Tuesday, October 7, 2014

Medieval Jews as Scapegoats

          As we’ve seen multiple times in literature for this course, the Jewish community often took the fall for crimes committed against Christians.  In several readings—The Prioress’ Tale, The Child Slain by Jews, Theophilus—Jews are the clear-cut villains, murdering virtuous Christian children and enticing Christian men to make blood pacts with the Devil (who has apparently nested deep within their Jewish hearts.  Charming.)  We have briefly discussed a question that will inevitably cross any modern reader’s mind: How could these people—the characters in the story, the authors of the tales, the medieval audience—have believed in this portrayal of the Jews?  How could they have justified such unerring prejudice, even decades after the majority of the Jewish community had been expelled from England in 1290?  There may not be a clear answer, but by looking at a time of similar bigotry—the early spread of the Black Death in the mid-14th century—some light can be shed on the correlation between Jewish presence and Christian anxieties.
            Steven F. Kruger’s “The Spectral Jew: Conversion and Embodiment in Medieval Europe” explains that the Christian community’s ability to construct a social identity was dependent on the “othering” of non-Christians, in order to maintain “a religious hegemony crucial to Western European hierarchical (Chrsitian, masculinist, heterosexist) society” (25).  The desire for a solidified Christian identity—both personal and social—must have been present throughout plague-time, which was arguably the height of anxiety for medieval Christians and Jews (and every other mortal race) alike.

Victims of the Plague
         To set the scene a bit: The Bubonic Plague, commonly referred to as the Black Death, was an awful disease that spread throughout medieval Europe like wildfire.  The symptoms included these huge black abscesses called “buboes” which were painful and pus-filled and generally popped up in a person’s lymph nodes—meaning sick people were lying around, moaning and crying, with painful black swellings around their throat, armpits, and groin.  The Black Death could essentially kill someone overnight, and had such a high mortality rate that you might have seen the majority of your family wiped out in under a week.  People had no clue what caused it, and so speculations flew.  Astrology, humors, and the classic Wrath of God were all possibilities, but the only explanation that offered a quick-fix cure came down to human agency: The Jews must have poisoned the drinking wells.

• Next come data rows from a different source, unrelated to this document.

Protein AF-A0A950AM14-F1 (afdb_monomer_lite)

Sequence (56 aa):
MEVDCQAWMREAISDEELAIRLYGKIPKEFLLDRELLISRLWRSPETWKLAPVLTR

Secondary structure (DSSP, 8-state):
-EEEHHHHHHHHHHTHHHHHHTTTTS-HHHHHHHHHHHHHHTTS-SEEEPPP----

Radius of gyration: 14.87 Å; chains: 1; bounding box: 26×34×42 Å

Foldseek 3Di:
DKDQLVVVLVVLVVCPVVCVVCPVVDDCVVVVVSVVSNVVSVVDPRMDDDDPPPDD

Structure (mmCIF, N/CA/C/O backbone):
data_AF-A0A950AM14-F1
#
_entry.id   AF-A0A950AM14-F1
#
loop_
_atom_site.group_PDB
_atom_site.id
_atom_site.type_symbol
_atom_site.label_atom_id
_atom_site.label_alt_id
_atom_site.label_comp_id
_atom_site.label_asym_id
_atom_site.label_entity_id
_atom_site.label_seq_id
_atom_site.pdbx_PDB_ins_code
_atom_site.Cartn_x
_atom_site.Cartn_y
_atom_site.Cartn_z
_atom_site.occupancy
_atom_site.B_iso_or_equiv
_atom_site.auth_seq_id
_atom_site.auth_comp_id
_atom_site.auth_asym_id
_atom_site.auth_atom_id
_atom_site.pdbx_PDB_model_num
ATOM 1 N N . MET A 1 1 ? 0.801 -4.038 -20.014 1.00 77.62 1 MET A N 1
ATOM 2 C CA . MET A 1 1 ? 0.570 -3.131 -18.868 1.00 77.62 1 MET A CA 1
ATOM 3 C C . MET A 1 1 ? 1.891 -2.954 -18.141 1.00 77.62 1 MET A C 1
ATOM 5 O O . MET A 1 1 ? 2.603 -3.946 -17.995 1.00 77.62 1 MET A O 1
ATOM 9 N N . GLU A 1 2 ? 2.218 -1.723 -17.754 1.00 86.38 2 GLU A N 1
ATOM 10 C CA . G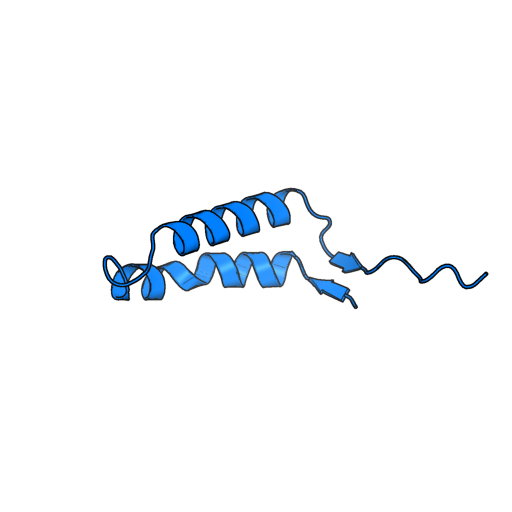LU A 1 2 ? 3.465 -1.330 -17.084 1.00 86.38 2 GLU A CA 1
ATOM 11 C C . GLU A 1 2 ? 3.108 -0.491 -15.854 1.00 86.38 2 GLU A C 1
ATOM 13 O O . GLU A 1 2 ? 2.219 0.356 -15.935 1.00 86.38 2 GLU A O 1
ATOM 18 N N . VAL A 1 3 ? 3.740 -0.7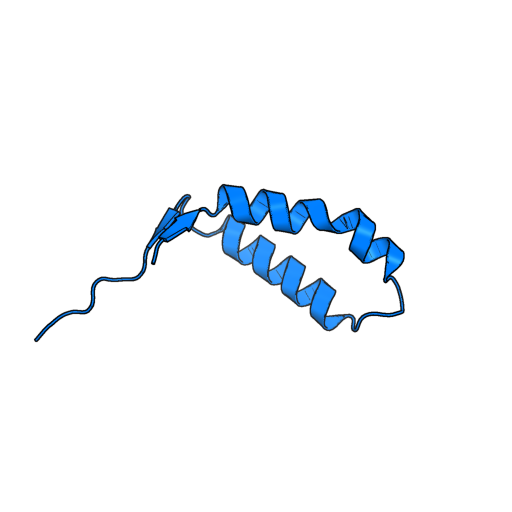72 -14.717 1.00 87.94 3 VAL A N 1
ATOM 19 C CA . VAL A 1 3 ? 3.497 -0.094 -13.438 1.00 87.94 3 VAL A CA 1
ATOM 20 C C . VAL A 1 3 ? 4.828 0.424 -12.908 1.00 87.94 3 VAL A C 1
ATOM 22 O O . VAL A 1 3 ? 5.764 -0.355 -12.736 1.00 87.94 3 VAL A O 1
ATOM 25 N N . ASP A 1 4 ? 4.898 1.727 -12.637 1.00 93.25 4 ASP A N 1
ATOM 26 C CA . ASP A 1 4 ? 6.027 2.364 -11.954 1.00 93.25 4 ASP A CA 1
ATOM 27 C C . ASP A 1 4 ? 5.865 2.189 -10.438 1.00 93.25 4 ASP A C 1
ATOM 29 O O . ASP A 1 4 ? 4.990 2.792 -9.808 1.00 93.25 4 ASP A O 1
ATOM 33 N N . CYS A 1 5 ? 6.716 1.353 -9.842 1.00 91.81 5 CYS A N 1
ATOM 34 C CA . CYS A 1 5 ? 6.640 1.041 -8.421 1.00 91.81 5 CYS A CA 1
ATOM 35 C C . CYS A 1 5 ? 7.063 2.219 -7.532 1.00 91.81 5 CYS A C 1
ATOM 37 O O . CYS A 1 5 ? 6.562 2.338 -6.415 1.00 91.81 5 CYS A O 1
ATOM 39 N N . GLN A 1 6 ? 7.934 3.110 -8.012 1.00 91.06 6 GLN A N 1
ATOM 40 C CA . GLN A 1 6 ? 8.365 4.290 -7.259 1.00 91.06 6 GLN A CA 1
ATOM 41 C C . GLN A 1 6 ? 7.268 5.350 -7.209 1.00 91.06 6 GLN A C 1
ATOM 43 O O . GLN A 1 6 ? 7.044 5.963 -6.163 1.00 91.06 6 GLN A O 1
ATOM 48 N N . ALA A 1 7 ? 6.548 5.548 -8.314 1.00 92.19 7 ALA A N 1
ATOM 49 C CA . ALA A 1 7 ? 5.375 6.416 -8.336 1.00 92.19 7 ALA A CA 1
ATOM 50 C C . ALA A 1 7 ? 4.301 5.926 -7.353 1.00 92.19 7 ALA A C 1
ATOM 52 O O . ALA A 1 7 ? 3.830 6.699 -6.522 1.00 92.19 7 ALA A O 1
ATOM 53 N N . TRP A 1 8 ? 4.002 4.627 -7.376 1.00 91.00 8 TRP A N 1
ATOM 54 C CA . TRP A 1 8 ? 3.016 4.020 -6.480 1.00 91.00 8 TRP A CA 1
ATOM 55 C C . TRP A 1 8 ? 3.436 4.045 -5.011 1.00 91.00 8 TRP A C 1
ATOM 57 O O . TRP A 1 8 ? 2.597 4.257 -4.141 1.00 91.00 8 TRP A O 1
ATOM 67 N N . MET A 1 9 ? 4.728 3.870 -4.719 1.00 90.81 9 MET A N 1
ATOM 68 C CA . MET A 1 9 ? 5.247 3.993 -3.356 1.00 90.81 9 MET A CA 1
ATOM 69 C C . MET A 1 9 ? 5.014 5.405 -2.802 1.00 90.81 9 MET A C 1
ATOM 71 O O . MET A 1 9 ? 4.543 5.553 -1.676 1.00 90.81 9 MET A O 1
ATOM 75 N N . ARG A 1 10 ? 5.297 6.446 -3.600 1.00 90.69 10 ARG A N 1
ATOM 76 C CA . ARG A 1 10 ? 5.049 7.842 -3.202 1.00 90.69 10 ARG A CA 1
ATOM 77 C C . ARG A 1 10 ? 3.574 8.093 -2.921 1.00 90.69 10 ARG A C 1
ATOM 79 O O . ARG A 1 10 ? 3.248 8.731 -1.926 1.00 90.69 10 ARG A O 1
ATOM 86 N N . GLU A 1 11 ? 2.701 7.576 -3.774 1.00 89.94 11 GLU A N 1
ATOM 87 C CA . GLU A 1 11 ? 1.262 7.772 -3.636 1.00 89.94 11 GLU A CA 1
ATOM 88 C C . GLU A 1 11 ? 0.703 7.049 -2.408 1.00 89.94 11 GLU A C 1
ATOM 90 O O . GLU A 1 11 ? 0.022 7.670 -1.593 1.00 89.94 11 GLU A O 1
ATOM 95 N N . ALA A 1 12 ? 1.097 5.790 -2.192 1.00 87.88 12 ALA A N 1
ATOM 96 C CA . ALA A 1 12 ? 0.730 5.041 -0.995 1.00 87.88 12 ALA A CA 1
ATOM 97 C C . ALA A 1 12 ? 1.152 5.778 0.287 1.00 87.88 12 ALA A C 1
ATOM 99 O O . ALA A 1 12 ? 0.361 5.876 1.221 1.00 87.88 12 ALA A O 1
ATOM 100 N N . ILE A 1 13 ? 2.362 6.345 0.329 1.00 84.56 13 ILE A N 1
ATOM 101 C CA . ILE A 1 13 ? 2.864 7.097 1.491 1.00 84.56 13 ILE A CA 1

Jews being burned for poisoning the wells
            Nevermind the fact that Jews and Christians drank from the same wells and were dying in equal numbers; after centuries of tension, the Jewish community was an easy target.  Still, despite widespread antisemitic sentiments, how could Christians—who had lived and worked alongside Jews for generations—truly believe that their neighbors were the heartless Devil-worshippers of folklore?  It is true that certain Jews confessed to the well-poisoning allegations (most notably Agimet of Geneva), which would have assuaged the guilt that Christians might have felt in accusing them; despite the fact that these confessions were almost certainly a result of torture, Jews were still murdered en masse for their alleged crimes.  More likely, the pervasive “othering” of the Jewish community over the span of centuries finally culminated in the justification of Christian violence against what we today can recognize as a blameless community.  In medieval reality and literature alike, the Jewish community often suffered for Christian piece of mind.